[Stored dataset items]
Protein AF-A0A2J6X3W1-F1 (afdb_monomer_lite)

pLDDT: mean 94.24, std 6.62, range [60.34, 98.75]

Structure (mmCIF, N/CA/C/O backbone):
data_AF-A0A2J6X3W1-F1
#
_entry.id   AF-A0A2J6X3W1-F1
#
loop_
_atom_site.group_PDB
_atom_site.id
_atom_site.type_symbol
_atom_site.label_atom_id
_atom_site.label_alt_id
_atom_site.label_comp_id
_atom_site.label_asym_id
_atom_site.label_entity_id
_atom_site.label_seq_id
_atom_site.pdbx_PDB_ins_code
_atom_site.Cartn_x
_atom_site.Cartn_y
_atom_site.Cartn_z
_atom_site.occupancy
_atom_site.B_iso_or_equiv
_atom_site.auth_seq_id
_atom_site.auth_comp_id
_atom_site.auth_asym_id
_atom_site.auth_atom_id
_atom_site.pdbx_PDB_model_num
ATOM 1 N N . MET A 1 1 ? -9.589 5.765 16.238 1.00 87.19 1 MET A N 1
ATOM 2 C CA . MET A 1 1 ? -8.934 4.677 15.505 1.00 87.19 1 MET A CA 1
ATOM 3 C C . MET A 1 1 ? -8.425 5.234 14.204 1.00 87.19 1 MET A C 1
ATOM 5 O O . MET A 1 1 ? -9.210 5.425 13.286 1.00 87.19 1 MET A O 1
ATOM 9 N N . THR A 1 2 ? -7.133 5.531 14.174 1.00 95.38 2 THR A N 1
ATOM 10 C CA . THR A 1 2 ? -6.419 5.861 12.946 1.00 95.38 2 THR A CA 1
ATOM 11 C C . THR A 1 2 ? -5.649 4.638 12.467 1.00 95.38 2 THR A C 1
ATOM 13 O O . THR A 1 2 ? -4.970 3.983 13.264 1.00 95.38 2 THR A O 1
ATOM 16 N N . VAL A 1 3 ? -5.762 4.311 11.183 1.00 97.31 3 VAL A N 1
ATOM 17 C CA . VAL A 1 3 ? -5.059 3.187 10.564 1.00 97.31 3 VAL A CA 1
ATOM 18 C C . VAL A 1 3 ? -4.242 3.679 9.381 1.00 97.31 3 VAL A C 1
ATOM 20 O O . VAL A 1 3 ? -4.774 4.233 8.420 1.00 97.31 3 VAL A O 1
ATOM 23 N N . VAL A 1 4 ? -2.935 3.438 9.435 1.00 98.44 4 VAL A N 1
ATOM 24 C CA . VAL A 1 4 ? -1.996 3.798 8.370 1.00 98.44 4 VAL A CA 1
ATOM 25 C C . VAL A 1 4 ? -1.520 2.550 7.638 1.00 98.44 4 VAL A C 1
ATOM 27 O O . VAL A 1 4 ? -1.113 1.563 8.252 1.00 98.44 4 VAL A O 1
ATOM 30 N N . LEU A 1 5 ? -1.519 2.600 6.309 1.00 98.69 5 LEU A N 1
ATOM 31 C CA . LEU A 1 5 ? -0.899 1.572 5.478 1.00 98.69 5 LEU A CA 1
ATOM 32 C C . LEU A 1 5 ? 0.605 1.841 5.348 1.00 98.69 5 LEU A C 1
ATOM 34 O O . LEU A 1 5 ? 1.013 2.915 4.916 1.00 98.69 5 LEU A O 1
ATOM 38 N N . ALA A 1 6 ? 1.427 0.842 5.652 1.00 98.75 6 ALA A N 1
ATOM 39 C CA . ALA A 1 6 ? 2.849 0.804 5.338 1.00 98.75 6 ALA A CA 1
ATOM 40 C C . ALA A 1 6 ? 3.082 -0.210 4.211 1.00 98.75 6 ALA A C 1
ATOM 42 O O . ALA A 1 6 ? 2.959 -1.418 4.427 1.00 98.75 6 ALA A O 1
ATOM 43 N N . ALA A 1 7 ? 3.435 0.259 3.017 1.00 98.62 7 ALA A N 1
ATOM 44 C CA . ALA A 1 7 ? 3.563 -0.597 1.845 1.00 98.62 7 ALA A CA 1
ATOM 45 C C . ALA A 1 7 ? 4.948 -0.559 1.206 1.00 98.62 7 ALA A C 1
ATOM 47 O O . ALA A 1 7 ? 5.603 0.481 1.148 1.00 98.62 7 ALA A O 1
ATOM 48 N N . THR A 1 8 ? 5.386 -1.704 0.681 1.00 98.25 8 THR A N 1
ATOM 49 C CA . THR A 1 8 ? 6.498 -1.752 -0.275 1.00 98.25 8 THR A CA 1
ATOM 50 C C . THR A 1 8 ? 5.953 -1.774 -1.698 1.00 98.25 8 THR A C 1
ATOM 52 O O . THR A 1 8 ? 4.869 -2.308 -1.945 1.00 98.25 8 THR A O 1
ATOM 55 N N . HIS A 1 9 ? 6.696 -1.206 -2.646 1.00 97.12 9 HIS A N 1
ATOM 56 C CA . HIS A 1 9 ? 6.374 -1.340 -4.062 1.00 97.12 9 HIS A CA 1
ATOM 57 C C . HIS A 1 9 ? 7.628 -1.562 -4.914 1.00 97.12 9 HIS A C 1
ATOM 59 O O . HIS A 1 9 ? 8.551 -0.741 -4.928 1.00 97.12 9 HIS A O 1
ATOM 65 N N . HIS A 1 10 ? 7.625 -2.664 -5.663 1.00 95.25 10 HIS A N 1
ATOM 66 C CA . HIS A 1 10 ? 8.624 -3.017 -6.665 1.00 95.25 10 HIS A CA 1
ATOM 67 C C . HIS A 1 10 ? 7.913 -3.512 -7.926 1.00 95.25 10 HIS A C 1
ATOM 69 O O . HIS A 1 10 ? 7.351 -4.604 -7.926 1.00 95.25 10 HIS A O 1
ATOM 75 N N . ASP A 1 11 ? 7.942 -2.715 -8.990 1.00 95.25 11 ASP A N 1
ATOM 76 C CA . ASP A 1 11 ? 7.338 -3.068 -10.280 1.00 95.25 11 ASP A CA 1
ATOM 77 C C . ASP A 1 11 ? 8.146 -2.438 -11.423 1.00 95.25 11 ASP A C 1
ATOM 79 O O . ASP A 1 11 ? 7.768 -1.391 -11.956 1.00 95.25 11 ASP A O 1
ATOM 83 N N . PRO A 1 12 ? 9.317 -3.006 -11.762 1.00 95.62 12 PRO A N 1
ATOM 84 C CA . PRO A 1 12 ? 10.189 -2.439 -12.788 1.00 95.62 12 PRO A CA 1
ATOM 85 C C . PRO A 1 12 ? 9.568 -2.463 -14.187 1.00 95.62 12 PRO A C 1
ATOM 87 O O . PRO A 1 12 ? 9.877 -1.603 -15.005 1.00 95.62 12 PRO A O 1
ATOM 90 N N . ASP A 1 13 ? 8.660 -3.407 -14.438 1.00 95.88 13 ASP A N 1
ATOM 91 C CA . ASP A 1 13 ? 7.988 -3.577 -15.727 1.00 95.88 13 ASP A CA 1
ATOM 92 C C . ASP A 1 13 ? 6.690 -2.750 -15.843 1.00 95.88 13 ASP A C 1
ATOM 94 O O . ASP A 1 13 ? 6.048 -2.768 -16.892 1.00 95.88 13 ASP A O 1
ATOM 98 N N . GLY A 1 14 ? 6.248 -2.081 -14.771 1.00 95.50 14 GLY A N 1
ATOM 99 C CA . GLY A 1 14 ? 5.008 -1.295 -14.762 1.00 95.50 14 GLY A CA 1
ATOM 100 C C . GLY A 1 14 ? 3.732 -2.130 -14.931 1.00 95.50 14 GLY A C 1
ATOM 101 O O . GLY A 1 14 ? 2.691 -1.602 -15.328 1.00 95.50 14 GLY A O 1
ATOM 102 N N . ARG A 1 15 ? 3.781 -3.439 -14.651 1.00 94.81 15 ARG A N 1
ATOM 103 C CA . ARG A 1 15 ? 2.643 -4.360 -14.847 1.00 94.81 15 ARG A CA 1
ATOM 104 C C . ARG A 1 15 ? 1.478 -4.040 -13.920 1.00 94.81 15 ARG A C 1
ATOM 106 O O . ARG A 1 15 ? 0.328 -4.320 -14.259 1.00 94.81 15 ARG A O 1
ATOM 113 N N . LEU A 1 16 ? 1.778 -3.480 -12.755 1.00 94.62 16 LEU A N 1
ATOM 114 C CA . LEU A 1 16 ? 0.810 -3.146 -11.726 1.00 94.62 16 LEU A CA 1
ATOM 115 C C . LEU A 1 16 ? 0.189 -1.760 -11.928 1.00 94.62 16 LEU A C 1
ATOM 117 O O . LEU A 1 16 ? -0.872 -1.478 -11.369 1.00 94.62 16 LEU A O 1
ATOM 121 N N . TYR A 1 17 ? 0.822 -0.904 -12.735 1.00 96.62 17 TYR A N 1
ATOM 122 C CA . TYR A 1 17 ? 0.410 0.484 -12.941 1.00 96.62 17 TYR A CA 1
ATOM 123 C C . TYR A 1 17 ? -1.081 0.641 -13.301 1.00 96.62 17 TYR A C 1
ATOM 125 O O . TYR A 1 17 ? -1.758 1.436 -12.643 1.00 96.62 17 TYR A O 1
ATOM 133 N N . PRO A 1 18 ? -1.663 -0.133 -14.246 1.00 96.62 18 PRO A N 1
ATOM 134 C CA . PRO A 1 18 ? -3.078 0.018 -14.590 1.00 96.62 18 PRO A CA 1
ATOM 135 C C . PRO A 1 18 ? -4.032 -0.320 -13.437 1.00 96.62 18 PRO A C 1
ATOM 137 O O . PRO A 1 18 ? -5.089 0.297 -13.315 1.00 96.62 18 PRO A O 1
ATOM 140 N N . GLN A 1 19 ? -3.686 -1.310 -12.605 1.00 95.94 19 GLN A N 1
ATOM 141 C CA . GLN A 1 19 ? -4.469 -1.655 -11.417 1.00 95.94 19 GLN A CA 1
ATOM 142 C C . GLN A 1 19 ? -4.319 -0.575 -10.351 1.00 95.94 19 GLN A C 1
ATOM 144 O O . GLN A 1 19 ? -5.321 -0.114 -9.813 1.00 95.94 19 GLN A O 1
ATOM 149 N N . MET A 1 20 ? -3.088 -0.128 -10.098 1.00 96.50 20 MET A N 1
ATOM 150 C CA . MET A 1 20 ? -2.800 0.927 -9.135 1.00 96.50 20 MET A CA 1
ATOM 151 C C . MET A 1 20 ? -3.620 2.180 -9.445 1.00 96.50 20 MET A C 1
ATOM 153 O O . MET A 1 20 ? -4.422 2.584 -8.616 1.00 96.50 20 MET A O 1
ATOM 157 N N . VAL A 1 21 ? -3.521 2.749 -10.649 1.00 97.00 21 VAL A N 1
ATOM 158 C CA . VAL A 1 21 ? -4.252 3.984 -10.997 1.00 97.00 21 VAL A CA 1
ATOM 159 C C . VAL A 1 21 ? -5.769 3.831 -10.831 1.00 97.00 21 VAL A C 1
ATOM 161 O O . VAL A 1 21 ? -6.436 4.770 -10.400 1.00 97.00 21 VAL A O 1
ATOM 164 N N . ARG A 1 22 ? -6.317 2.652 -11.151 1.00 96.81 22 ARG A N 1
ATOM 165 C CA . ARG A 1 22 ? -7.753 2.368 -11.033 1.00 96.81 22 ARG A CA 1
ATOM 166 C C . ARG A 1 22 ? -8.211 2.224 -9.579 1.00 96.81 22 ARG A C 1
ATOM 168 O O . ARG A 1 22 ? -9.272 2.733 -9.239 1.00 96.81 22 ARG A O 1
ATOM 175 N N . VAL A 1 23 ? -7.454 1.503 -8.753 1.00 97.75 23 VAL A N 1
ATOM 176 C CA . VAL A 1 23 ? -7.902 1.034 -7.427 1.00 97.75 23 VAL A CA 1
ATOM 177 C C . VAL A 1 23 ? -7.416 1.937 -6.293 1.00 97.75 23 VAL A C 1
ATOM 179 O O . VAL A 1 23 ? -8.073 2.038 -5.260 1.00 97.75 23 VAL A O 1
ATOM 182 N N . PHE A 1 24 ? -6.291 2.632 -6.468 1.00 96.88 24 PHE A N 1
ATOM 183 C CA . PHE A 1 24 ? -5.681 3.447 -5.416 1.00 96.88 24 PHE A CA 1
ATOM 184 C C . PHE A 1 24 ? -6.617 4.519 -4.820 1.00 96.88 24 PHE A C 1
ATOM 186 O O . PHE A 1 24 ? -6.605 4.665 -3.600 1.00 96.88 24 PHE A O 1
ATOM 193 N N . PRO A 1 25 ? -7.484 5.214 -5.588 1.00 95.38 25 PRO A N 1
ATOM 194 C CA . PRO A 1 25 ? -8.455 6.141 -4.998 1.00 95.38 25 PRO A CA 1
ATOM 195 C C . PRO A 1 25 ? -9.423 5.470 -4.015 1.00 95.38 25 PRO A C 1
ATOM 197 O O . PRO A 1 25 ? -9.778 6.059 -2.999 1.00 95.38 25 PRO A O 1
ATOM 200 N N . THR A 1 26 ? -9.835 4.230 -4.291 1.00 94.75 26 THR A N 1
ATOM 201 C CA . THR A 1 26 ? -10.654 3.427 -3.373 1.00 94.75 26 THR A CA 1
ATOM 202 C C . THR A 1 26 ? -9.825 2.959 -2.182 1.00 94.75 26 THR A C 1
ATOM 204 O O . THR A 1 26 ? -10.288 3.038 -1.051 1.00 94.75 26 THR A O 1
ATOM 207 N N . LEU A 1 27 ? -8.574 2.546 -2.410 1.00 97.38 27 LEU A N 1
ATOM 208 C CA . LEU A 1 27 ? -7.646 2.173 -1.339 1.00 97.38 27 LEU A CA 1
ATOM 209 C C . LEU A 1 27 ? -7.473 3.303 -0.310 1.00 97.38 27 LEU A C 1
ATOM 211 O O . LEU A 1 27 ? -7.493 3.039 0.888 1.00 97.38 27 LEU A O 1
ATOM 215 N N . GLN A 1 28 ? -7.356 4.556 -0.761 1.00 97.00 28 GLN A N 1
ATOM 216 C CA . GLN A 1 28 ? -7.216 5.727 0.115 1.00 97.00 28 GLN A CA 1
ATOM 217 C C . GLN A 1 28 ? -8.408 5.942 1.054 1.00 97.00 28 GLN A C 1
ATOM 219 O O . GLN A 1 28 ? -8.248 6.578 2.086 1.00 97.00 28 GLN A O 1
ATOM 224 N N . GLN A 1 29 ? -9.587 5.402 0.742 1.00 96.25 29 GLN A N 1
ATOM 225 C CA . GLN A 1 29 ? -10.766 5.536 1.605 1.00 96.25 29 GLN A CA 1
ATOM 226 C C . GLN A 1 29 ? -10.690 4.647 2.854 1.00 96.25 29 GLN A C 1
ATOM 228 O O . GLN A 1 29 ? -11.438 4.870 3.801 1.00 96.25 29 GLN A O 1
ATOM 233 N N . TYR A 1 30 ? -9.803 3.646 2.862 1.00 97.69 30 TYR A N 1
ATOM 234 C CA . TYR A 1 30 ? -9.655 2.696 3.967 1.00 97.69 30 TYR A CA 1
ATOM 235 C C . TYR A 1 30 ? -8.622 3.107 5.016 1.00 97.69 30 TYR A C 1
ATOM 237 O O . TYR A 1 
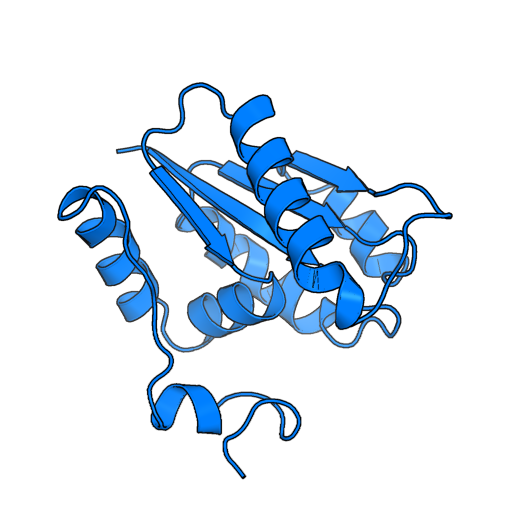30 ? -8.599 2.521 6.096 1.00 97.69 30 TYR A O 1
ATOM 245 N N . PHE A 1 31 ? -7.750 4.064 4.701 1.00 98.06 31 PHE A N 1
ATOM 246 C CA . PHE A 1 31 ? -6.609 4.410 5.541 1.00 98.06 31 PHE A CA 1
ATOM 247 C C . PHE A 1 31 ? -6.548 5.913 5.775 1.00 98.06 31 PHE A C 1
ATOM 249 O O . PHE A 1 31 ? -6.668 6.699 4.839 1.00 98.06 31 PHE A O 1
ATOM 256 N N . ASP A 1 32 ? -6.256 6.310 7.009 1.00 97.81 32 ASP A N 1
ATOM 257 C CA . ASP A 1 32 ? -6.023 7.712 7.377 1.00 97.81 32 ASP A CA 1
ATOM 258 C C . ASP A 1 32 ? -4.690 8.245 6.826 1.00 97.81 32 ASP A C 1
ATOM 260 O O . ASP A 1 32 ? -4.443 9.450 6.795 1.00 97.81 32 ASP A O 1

» **Problem description**:
Without the pictures, transcribe exactly the lines above from the one containing "ATOM 216 C CA" through the last.

» **Exercise result**:
ATOM 216 C CA . GLN A 1 28 ? -7.216 5.727 0.115 1.00 97.00 28 GLN A CA 1
ATOM 217 C C . GLN A 1 28 ? -8.408 5.942 1.054 1.00 97.00 28 GLN A C 1
ATOM 219 O O . GLN A 1 28 ? -8.248 6.578 2.086 1.00 97.00 28 GLN A O 1
ATOM 224 N N . GLN A 1 29 ? -9.587 5.402 0.742 1.00 96.25 29 GLN A N 1
ATOM 225 C CA . GLN A 1 29 ? -10.766 5.536 1.605 1.00 96.25 29 GLN A CA 1
ATOM 226 C C . GLN A 1 29 ? -10.690 4.647 2.854 1.00 96.25 29 GLN A C 1
ATOM 228 O O . GLN A 1 29 ? -11.438 4.870 3.801 1.00 96.25 29 GLN A O 1
ATOM 233 N N . TYR A 1 30 ? -9.803 3.646 2.862 1.00 97.69 30 TYR A N 1
ATOM 234 C CA . TYR A 1 30 ? -9.655 2.696 3.967 1.00 97.69 30 TYR A CA 1
ATOM 235 C C . TYR A 1 30 ? -8.622 3.107 5.016 1.00 97.69 30 TYR A C 1
ATOM 237 O O . TYR A 1 
30 ? -8.599 2.521 6.096 1.00 97.69 30 TYR A O 1
ATOM 245 N N . PHE A 1 31 ? -7.750 4.064 4.701 1.00 98.06 31 PHE A N 1
ATOM 246 C CA . PHE A 1 31 ? -6.609 4.410 5.541 1.00 98.06 31 PHE A CA 1
ATOM 247 C C . PHE A 1 31 ? -6.548 5.913 5.775 1.00 98.06 31 PHE A C 1
ATOM 249 O O . PHE A 1 31 ? -6.668 6.699 4.839 1.00 98.06 31 PHE A O 1
ATOM 256 N N . ASP A 1 32 ? -6.256 6.310 7.009 1.00 97.81 32 ASP A N 1
ATOM 257 C CA . ASP A 1 32 ? -6.023 7.712 7.377 1.00 97.81 32 ASP A CA 1
ATOM 258 C C . ASP A 1 32 ? -4.690 8.245 6.826 1.00 97.81 32 ASP A C 1
ATOM 260 O O . ASP A 1 32 ? -4.443 9.450 6.795 1.00 97.81 32 ASP A O 1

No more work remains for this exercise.